Poi Sal andò alla ghiacciaia e prese una scatola di cartone e una bottiglia. «Cassata siciliana, una specialità» disse. «E spumante dolce, non quella merda amara dello champagne.» Quando ebbero tutti i bicchieri in alto per il brindisi Sal disse, con la faccia imbarazzata: «Ho chiesto a tua madre di sposarmi».

«E tu che gli hai risposto, mamma?» sorrise Christmas.

«E che cazzo doveva rispondermi?» disse Sal, agitandosi sulla sedia e facendo cadere un po' di spumante sulla tovaglia.

Cetta intinse il dito nello spumante rovesciato e lo passò dietro all'orecchio di Christmas e poi di Sal. «Porta bene» disse.

«Sono felice per voi» disse Christmas. «E quando?»

«Vedremo» borbottò Sal. «Un matrimonio costa un sacco di soldi e adesso ne ho già spesi abbastanza per la casa.»

«A voi due» disse Christmas.

«E alla tua commedia» disse Cetta. «Manca poco…» Christmas sorrise. «Due settimane» disse piano.

«Alla tua commedia» disse Sal.

«E a nonno Vito e a nonna Tonia» disse Cetta.

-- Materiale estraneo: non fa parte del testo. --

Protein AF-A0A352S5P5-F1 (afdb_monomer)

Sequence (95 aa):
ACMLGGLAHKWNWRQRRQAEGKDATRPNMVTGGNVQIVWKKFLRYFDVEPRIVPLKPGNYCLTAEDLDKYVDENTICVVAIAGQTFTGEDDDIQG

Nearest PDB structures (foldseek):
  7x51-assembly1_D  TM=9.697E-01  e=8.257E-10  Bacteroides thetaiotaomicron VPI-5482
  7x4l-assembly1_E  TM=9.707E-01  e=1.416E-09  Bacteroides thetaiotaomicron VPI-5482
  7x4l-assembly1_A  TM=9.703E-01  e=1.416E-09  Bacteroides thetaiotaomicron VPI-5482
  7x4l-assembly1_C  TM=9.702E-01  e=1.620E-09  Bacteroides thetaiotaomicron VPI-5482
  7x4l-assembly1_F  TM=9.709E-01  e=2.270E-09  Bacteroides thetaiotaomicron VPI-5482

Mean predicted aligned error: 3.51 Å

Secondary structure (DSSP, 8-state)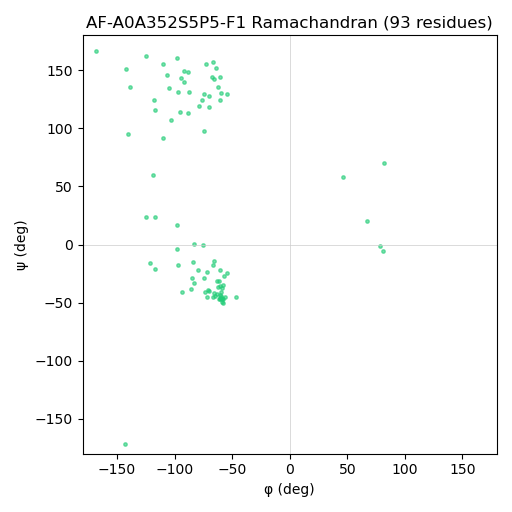:
-HHHHHHHHHHHHHHHHHHTT---S--EEEEETT--HHHHHHHHHTT-EEEEEPPBTTB-S--HHHHTTT--TTEEEEE--SS-TTT-PPP----

Radius of gyration: 13.65 Å; Cα contacts (8 Å, |Δi|>4): 133; chains: 1; bounding box: 32×24×36 Å

Structure (mmCIF, N/CA/C/O backbone):
data_AF-A0A352S5P5-F1
#
_entry.id   AF-A0A352S5P5-F1
#
loop_
_atom_site.group_PDB
_atom_site.id
_atom_site.type_symbol
_atom_site.label_atom_id
_atom_site.label_alt_id
_atom_site.label_comp_id
_atom_site.label_asym_id
_atom_site.label_entity_id
_atom_site.label_seq_id
_atom_site.pdbx_PDB_ins_code
_atom_site.Cartn_x
_atom_site.Cartn_y
_atom_site.Cartn_z
_atom_site.occupancy
_atom_site.B_iso_or_equiv
_atom_site.auth_seq_id
_atom_site.auth_comp_id
_atom_site.auth_asym_id
_atom_site.auth_atom_id
_atom_site.pdbx_PDB_model_num
ATOM 1 N N . ALA A 1 1 ? 7.169 12.012 0.884 1.00 82.25 1 ALA A N 1
ATOM 2 C CA . ALA A 1 1 ? 5.711 12.097 0.660 1.00 82.25 1 ALA A CA 1
ATOM 3 C C . ALA A 1 1 ? 5.009 10.742 0.824 1.00 82.25 1 ALA A C 1
ATOM 5 O O . ALA A 1 1 ? 4.107 10.670 1.647 1.00 82.25 1 ALA A O 1
ATOM 6 N N . CYS A 1 2 ? 5.443 9.666 0.145 1.00 92.19 2 CYS A N 1
ATOM 7 C CA . CYS A 1 2 ? 4.748 8.360 0.118 1.00 92.19 2 CYS A CA 1
ATOM 8 C C . CYS A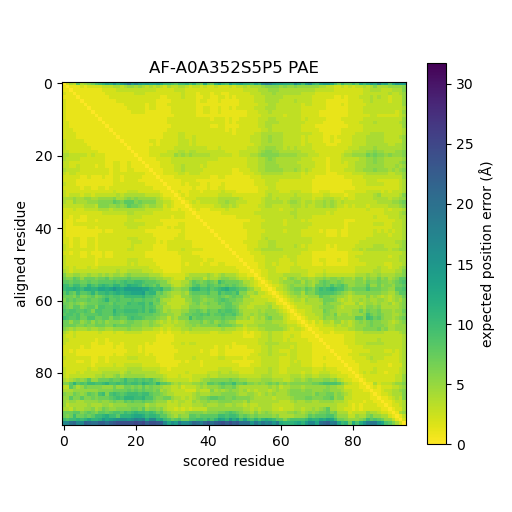 1 2 ? 4.295 7.824 1.487 1.00 92.19 2 CYS A C 1
ATOM 10 O O . CYS A 1 2 ? 3.155 7.403 1.636 1.00 92.19 2 CYS A O 1
ATOM 12 N N . MET A 1 3 ? 5.160 7.895 2.505 1.00 96.00 3 MET A N 1
ATOM 13 C CA . MET A 1 3 ? 4.843 7.371 3.840 1.00 96.00 3 MET A CA 1
ATOM 14 C C . MET A 1 3 ? 3.651 8.074 4.505 1.00 96.00 3 MET A C 1
ATOM 16 O O . MET A 1 3 ? 2.861 7.414 5.173 1.00 96.00 3 MET A O 1
ATOM 20 N N . LEU A 1 4 ? 3.490 9.387 4.303 1.00 97.56 4 LEU A N 1
ATOM 21 C CA . LEU A 1 4 ? 2.346 10.129 4.845 1.00 97.56 4 LEU A CA 1
ATOM 22 C C . LEU A 1 4 ? 1.047 9.737 4.132 1.00 97.56 4 LEU A C 1
ATOM 24 O O . LEU A 1 4 ? 0.033 9.536 4.793 1.00 97.56 4 LEU A O 1
ATOM 28 N N . GLY A 1 5 ? 1.094 9.547 2.808 1.00 97.44 5 GLY A N 1
ATOM 29 C CA . GLY A 1 5 ? -0.039 9.019 2.042 1.00 97.44 5 GLY A CA 1
ATOM 30 C C . GLY A 1 5 ? -0.438 7.613 2.499 1.00 97.44 5 GLY A C 1
ATOM 31 O O . GLY A 1 5 ? -1.604 7.362 2.791 1.00 97.44 5 GLY A O 1
ATOM 32 N N . GLY A 1 6 ? 0.537 6.715 2.670 1.00 97.38 6 GLY A N 1
ATOM 33 C CA . GLY A 1 6 ? 0.292 5.369 3.193 1.00 97.38 6 GLY A CA 1
ATOM 34 C C . GLY A 1 6 ? -0.316 5.373 4.601 1.00 97.38 6 GLY A C 1
ATOM 35 O O . GLY A 1 6 ? -1.248 4.616 4.874 1.00 97.38 6 GLY A O 1
ATOM 36 N N . LEU A 1 7 ? 0.153 6.256 5.493 1.00 98.31 7 LEU A N 1
ATOM 37 C CA . LEU A 1 7 ? -0.435 6.422 6.825 1.00 98.31 7 LEU A CA 1
ATOM 38 C C . LEU A 1 7 ? -1.884 6.909 6.749 1.00 98.31 7 LEU A C 1
ATOM 40 O O . LEU A 1 7 ? -2.729 6.372 7.463 1.00 98.31 7 LEU A O 1
ATOM 44 N N . ALA A 1 8 ? -2.188 7.874 5.878 1.00 98.38 8 ALA A N 1
ATOM 45 C CA . ALA A 1 8 ? -3.555 8.349 5.682 1.00 98.38 8 ALA A CA 1
ATOM 46 C C . ALA A 1 8 ? -4.493 7.205 5.252 1.00 98.38 8 ALA A C 1
ATOM 48 O O . ALA A 1 8 ? -5.541 7.009 5.868 1.00 98.38 8 ALA A O 1
ATOM 49 N N . HIS A 1 9 ? -4.082 6.379 4.282 1.00 98.38 9 HIS A N 1
ATOM 50 C CA . HIS A 1 9 ? -4.843 5.188 3.881 1.00 98.38 9 HIS A CA 1
ATOM 51 C C . HIS A 1 9 ? -5.023 4.190 5.031 1.00 98.38 9 HIS A C 1
ATOM 53 O O . HIS A 1 9 ? -6.142 3.734 5.273 1.00 98.38 9 HIS A O 1
ATOM 59 N N . LYS A 1 10 ? -3.956 3.894 5.787 1.00 98.38 10 LYS A N 1
ATOM 60 C CA . LYS A 1 10 ? -4.011 2.976 6.937 1.00 98.38 10 LYS A CA 1
ATOM 61 C C . LYS A 1 10 ? -5.016 3.445 7.992 1.00 98.38 10 LYS A C 1
ATOM 63 O O . LYS A 1 10 ? -5.811 2.644 8.484 1.00 98.38 10 LYS A O 1
ATOM 68 N N . TRP A 1 11 ? -4.990 4.729 8.346 1.00 98.38 11 TRP A N 1
ATOM 69 C CA . TRP A 1 11 ? -5.883 5.288 9.362 1.00 98.38 11 TRP A CA 1
ATOM 70 C C . TRP A 1 11 ? -7.332 5.382 8.888 1.00 98.38 11 TRP A C 1
ATOM 72 O O . TRP A 1 11 ? -8.236 5.069 9.662 1.00 98.38 11 TRP A O 1
ATOM 82 N N . ASN A 1 12 ? -7.571 5.747 7.628 1.00 98.38 12 ASN A N 1
ATOM 83 C CA . ASN A 1 12 ? -8.920 5.781 7.059 1.00 98.38 12 ASN A CA 1
ATOM 84 C C . ASN A 1 12 ? -9.538 4.377 6.988 1.00 98.38 12 ASN A C 1
ATOM 86 O O . ASN A 1 12 ? -10.679 4.184 7.409 1.00 98.38 12 ASN A O 1
ATOM 90 N N . TRP A 1 13 ? -8.771 3.380 6.533 1.00 98.56 13 TRP A N 1
ATOM 91 C CA . TRP A 1 13 ? -9.201 1.980 6.539 1.00 98.56 13 TRP A CA 1
ATOM 92 C C . TRP A 1 13 ? -9.530 1.496 7.957 1.00 98.56 13 TRP A C 1
ATOM 94 O O . TRP A 1 13 ? -10.593 0.917 8.177 1.00 98.56 13 TRP A O 1
ATOM 104 N N . ARG A 1 14 ? -8.660 1.784 8.935 1.00 98.50 14 ARG A N 1
ATOM 105 C CA . ARG A 1 14 ? -8.857 1.367 10.330 1.00 98.50 14 ARG A CA 1
ATOM 106 C C . ARG A 1 14 ? -10.135 1.956 10.925 1.00 98.50 14 ARG A C 1
ATOM 108 O O . ARG A 1 14 ? -10.907 1.213 11.521 1.00 98.50 14 ARG A O 1
ATOM 115 N N . GLN A 1 15 ? -10.370 3.255 10.736 1.00 98.50 15 GLN A N 1
ATOM 116 C CA . GLN A 1 15 ? -11.584 3.923 11.217 1.00 98.50 15 GLN A CA 1
ATOM 117 C C . GLN A 1 15 ? -12.845 3.307 10.603 1.00 98.50 15 GLN A C 1
ATOM 119 O O . GLN A 1 15 ? -13.787 3.002 11.330 1.00 98.50 15 GLN A O 1
ATOM 124 N N . ARG A 1 16 ? -12.840 3.044 9.288 1.00 98.31 16 ARG A N 1
ATOM 125 C CA . ARG A 1 16 ? -13.953 2.371 8.603 1.00 98.31 16 ARG A CA 1
ATOM 126 C C . ARG A 1 16 ? -14.224 0.981 9.187 1.00 98.31 16 ARG A C 1
ATOM 128 O O . ARG A 1 16 ? -15.357 0.678 9.540 1.00 98.31 16 ARG A O 1
ATOM 135 N N . ARG A 1 17 ? -13.186 0.154 9.350 1.00 98.25 17 ARG A N 1
ATOM 136 C CA . ARG A 1 17 ? -13.313 -1.200 9.923 1.00 98.25 17 ARG A CA 1
ATOM 137 C C . ARG A 1 17 ? -13.861 -1.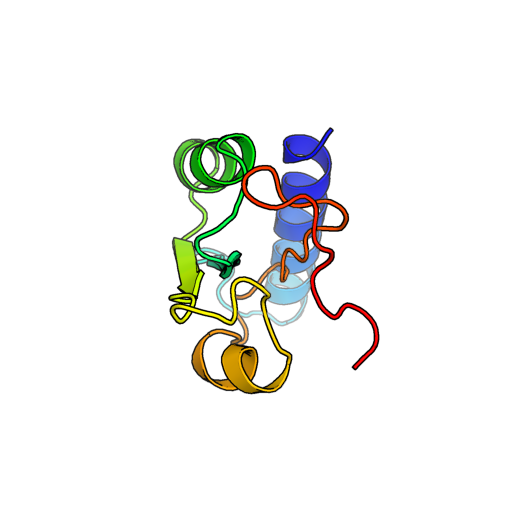173 11.348 1.00 98.25 17 ARG A C 1
ATOM 139 O O . ARG A 1 17 ? -14.752 -1.954 11.662 1.00 98.25 17 ARG A O 1
ATOM 146 N N . GLN A 1 18 ? -13.372 -0.255 12.181 1.00 98.19 18 GLN A N 1
ATOM 147 C CA . GLN A 1 18 ? -13.835 -0.087 13.560 1.00 98.19 18 GLN A CA 1
ATOM 148 C C . GLN A 1 18 ? -15.293 0.379 13.631 1.00 98.19 18 GLN A C 1
ATOM 150 O O . GLN A 1 18 ? -16.051 -0.150 14.439 1.00 98.19 18 GLN A O 1
ATOM 155 N N . ALA A 1 19 ? -15.705 1.312 12.767 1.00 98.38 19 ALA A N 1
ATOM 156 C CA . ALA A 1 19 ? -17.097 1.757 12.679 1.00 98.38 19 ALA A CA 1
ATOM 157 C C . ALA A 1 19 ? -18.051 0.624 12.256 1.00 98.38 19 ALA A C 1
ATOM 159 O O . ALA A 1 19 ? -19.192 0.574 12.703 1.00 98.38 19 ALA A O 1
ATOM 160 N N . GLU A 1 20 ? -17.569 -0.316 11.440 1.00 97.94 20 GLU A N 1
ATOM 161 C CA . GLU A 1 20 ? -18.298 -1.524 11.034 1.00 97.94 20 GLU A CA 1
ATOM 162 C C . GLU A 1 20 ? -18.205 -2.674 12.060 1.00 97.94 20 GLU A C 1
ATOM 164 O O . GLU A 1 20 ? -18.739 -3.755 11.811 1.00 97.94 20 GLU A O 1
ATOM 169 N N . GLY A 1 21 ? -17.505 -2.489 13.187 1.00 98.19 21 GLY A N 1
ATOM 170 C CA . GLY A 1 21 ? -17.290 -3.536 14.194 1.00 98.19 21 GLY A CA 1
ATOM 171 C C . GLY A 1 21 ? -16.416 -4.704 13.715 1.00 98.19 21 GLY A C 1
ATOM 172 O O . GLY A 1 21 ? -16.485 -5.795 14.280 1.00 98.19 21 GLY A O 1
ATOM 173 N N . LYS A 1 22 ? -15.612 -4.506 12.665 1.00 97.88 22 LYS A N 1
ATOM 174 C CA . LYS A 1 22 ? -14.753 -5.532 12.057 1.00 97.88 22 LYS A CA 1
ATOM 175 C C . LYS A 1 22 ? -13.313 -5.441 12.565 1.00 97.88 22 LYS A C 1
ATOM 177 O O . LYS A 1 22 ? -12.860 -4.394 13.027 1.00 97.88 22 LYS A O 1
ATOM 182 N N . ASP A 1 23 ? -12.559 -6.531 12.410 1.00 97.81 23 ASP A N 1
ATOM 183 C CA . ASP A 1 23 ? -11.130 -6.558 12.741 1.00 97.81 23 ASP A CA 1
ATOM 184 C C . ASP A 1 23 ? -10.344 -5.516 11.924 1.00 97.81 23 ASP A C 1
ATOM 186 O O . ASP A 1 23 ? -10.474 -5.444 10.702 1.00 97.81 23 ASP A O 1
ATOM 190 N N . ALA A 1 24 ? -9.519 -4.717 12.601 1.00 97.56 24 ALA A N 1
ATOM 191 C CA . ALA A 1 24 ? -8.720 -3.637 12.018 1.00 97.56 24 ALA A CA 1
ATOM 192 C C . ALA A 1 24 ? -7.216 -3.781 12.329 1.00 97.56 24 ALA A C 1
ATOM 194 O O . ALA A 1 24 ? -6.469 -2.791 12.350 1.00 97.56 24 ALA A O 1
ATOM 195 N N . THR A 1 25 ? -6.771 -5.008 12.622 1.00 97.62 25 THR A N 1
ATOM 196 C CA . THR A 1 25 ? -5.396 -5.303 13.052 1.00 97.62 25 THR A CA 1
ATOM 197 C C . THR A 1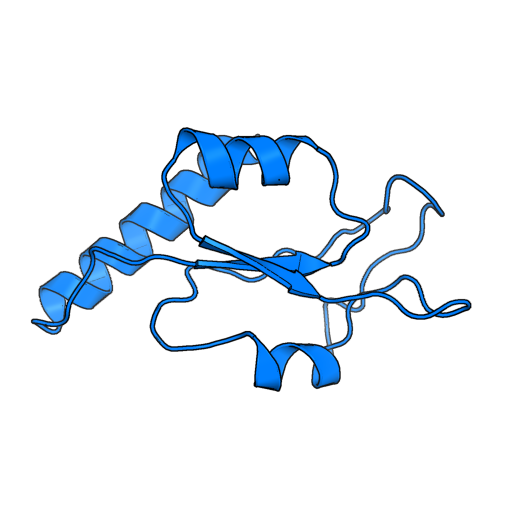 25 ? -4.475 -5.767 11.923 1.00 97.62 25 THR A C 1
ATOM 199 O O . THR A 1 25 ? -3.260 -5.654 12.069 1.00 97.62 25 THR A O 1
ATOM 202 N N . ARG A 1 26 ? -5.022 -6.211 10.782 1.00 97.88 26 ARG A N 1
ATOM 203 C CA . ARG A 1 26 ? -4.262 -6.855 9.693 1.00 97.88 26 ARG A CA 1
ATOM 204 C C . ARG A 1 26 ? -4.313 -6.103 8.351 1.00 97.88 26 ARG A C 1
ATOM 206 O O . ARG A 1 26 ? -4.792 -6.670 7.377 1.00 97.88 26 ARG A O 1
ATOM 213 N N . PRO A 1 27 ? -3.858 -4.841 8.258 1.00 98.56 27 PRO A N 1
ATOM 214 C CA . PRO A 1 27 ? -3.861 -4.112 6.990 1.00 98.56 27 PRO A CA 1
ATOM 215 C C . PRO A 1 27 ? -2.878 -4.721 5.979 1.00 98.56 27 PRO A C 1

Poi accarezzò la mano di Sal. «Sarebbero così fieri di te.»

«E a Mikey» disse Sal in fretta.

«E a Mikey» disse Cetta, seria.

Bevvero lo spumante e mangiarono la cassata siciliana. Poi Christmas prese il pacco per la madre. Cetta lo scartò eccitata.

«È per il vostro letto» disse Christmas mentre la madre spiegava un grande copriletto ricamato a mano, con una C e una S sul risvolto.

Cetta lo abbracciò e lo baciò.

Sal gli diede una pacca sulla spalla. «Grazie» gli disse.

«È per mamma, non devi ringraziarmi» gli rispose Christmas palpeggiando il minuscolo pacchetto nella tasca dei pantaloni.

Poi andò alla finestra, l'aprì e si affacciò.

«Chiudi, che entra il freddo e mi blocca la digestione» disse Sal.

«Stavo solo guardando una cosa» disse Christmas.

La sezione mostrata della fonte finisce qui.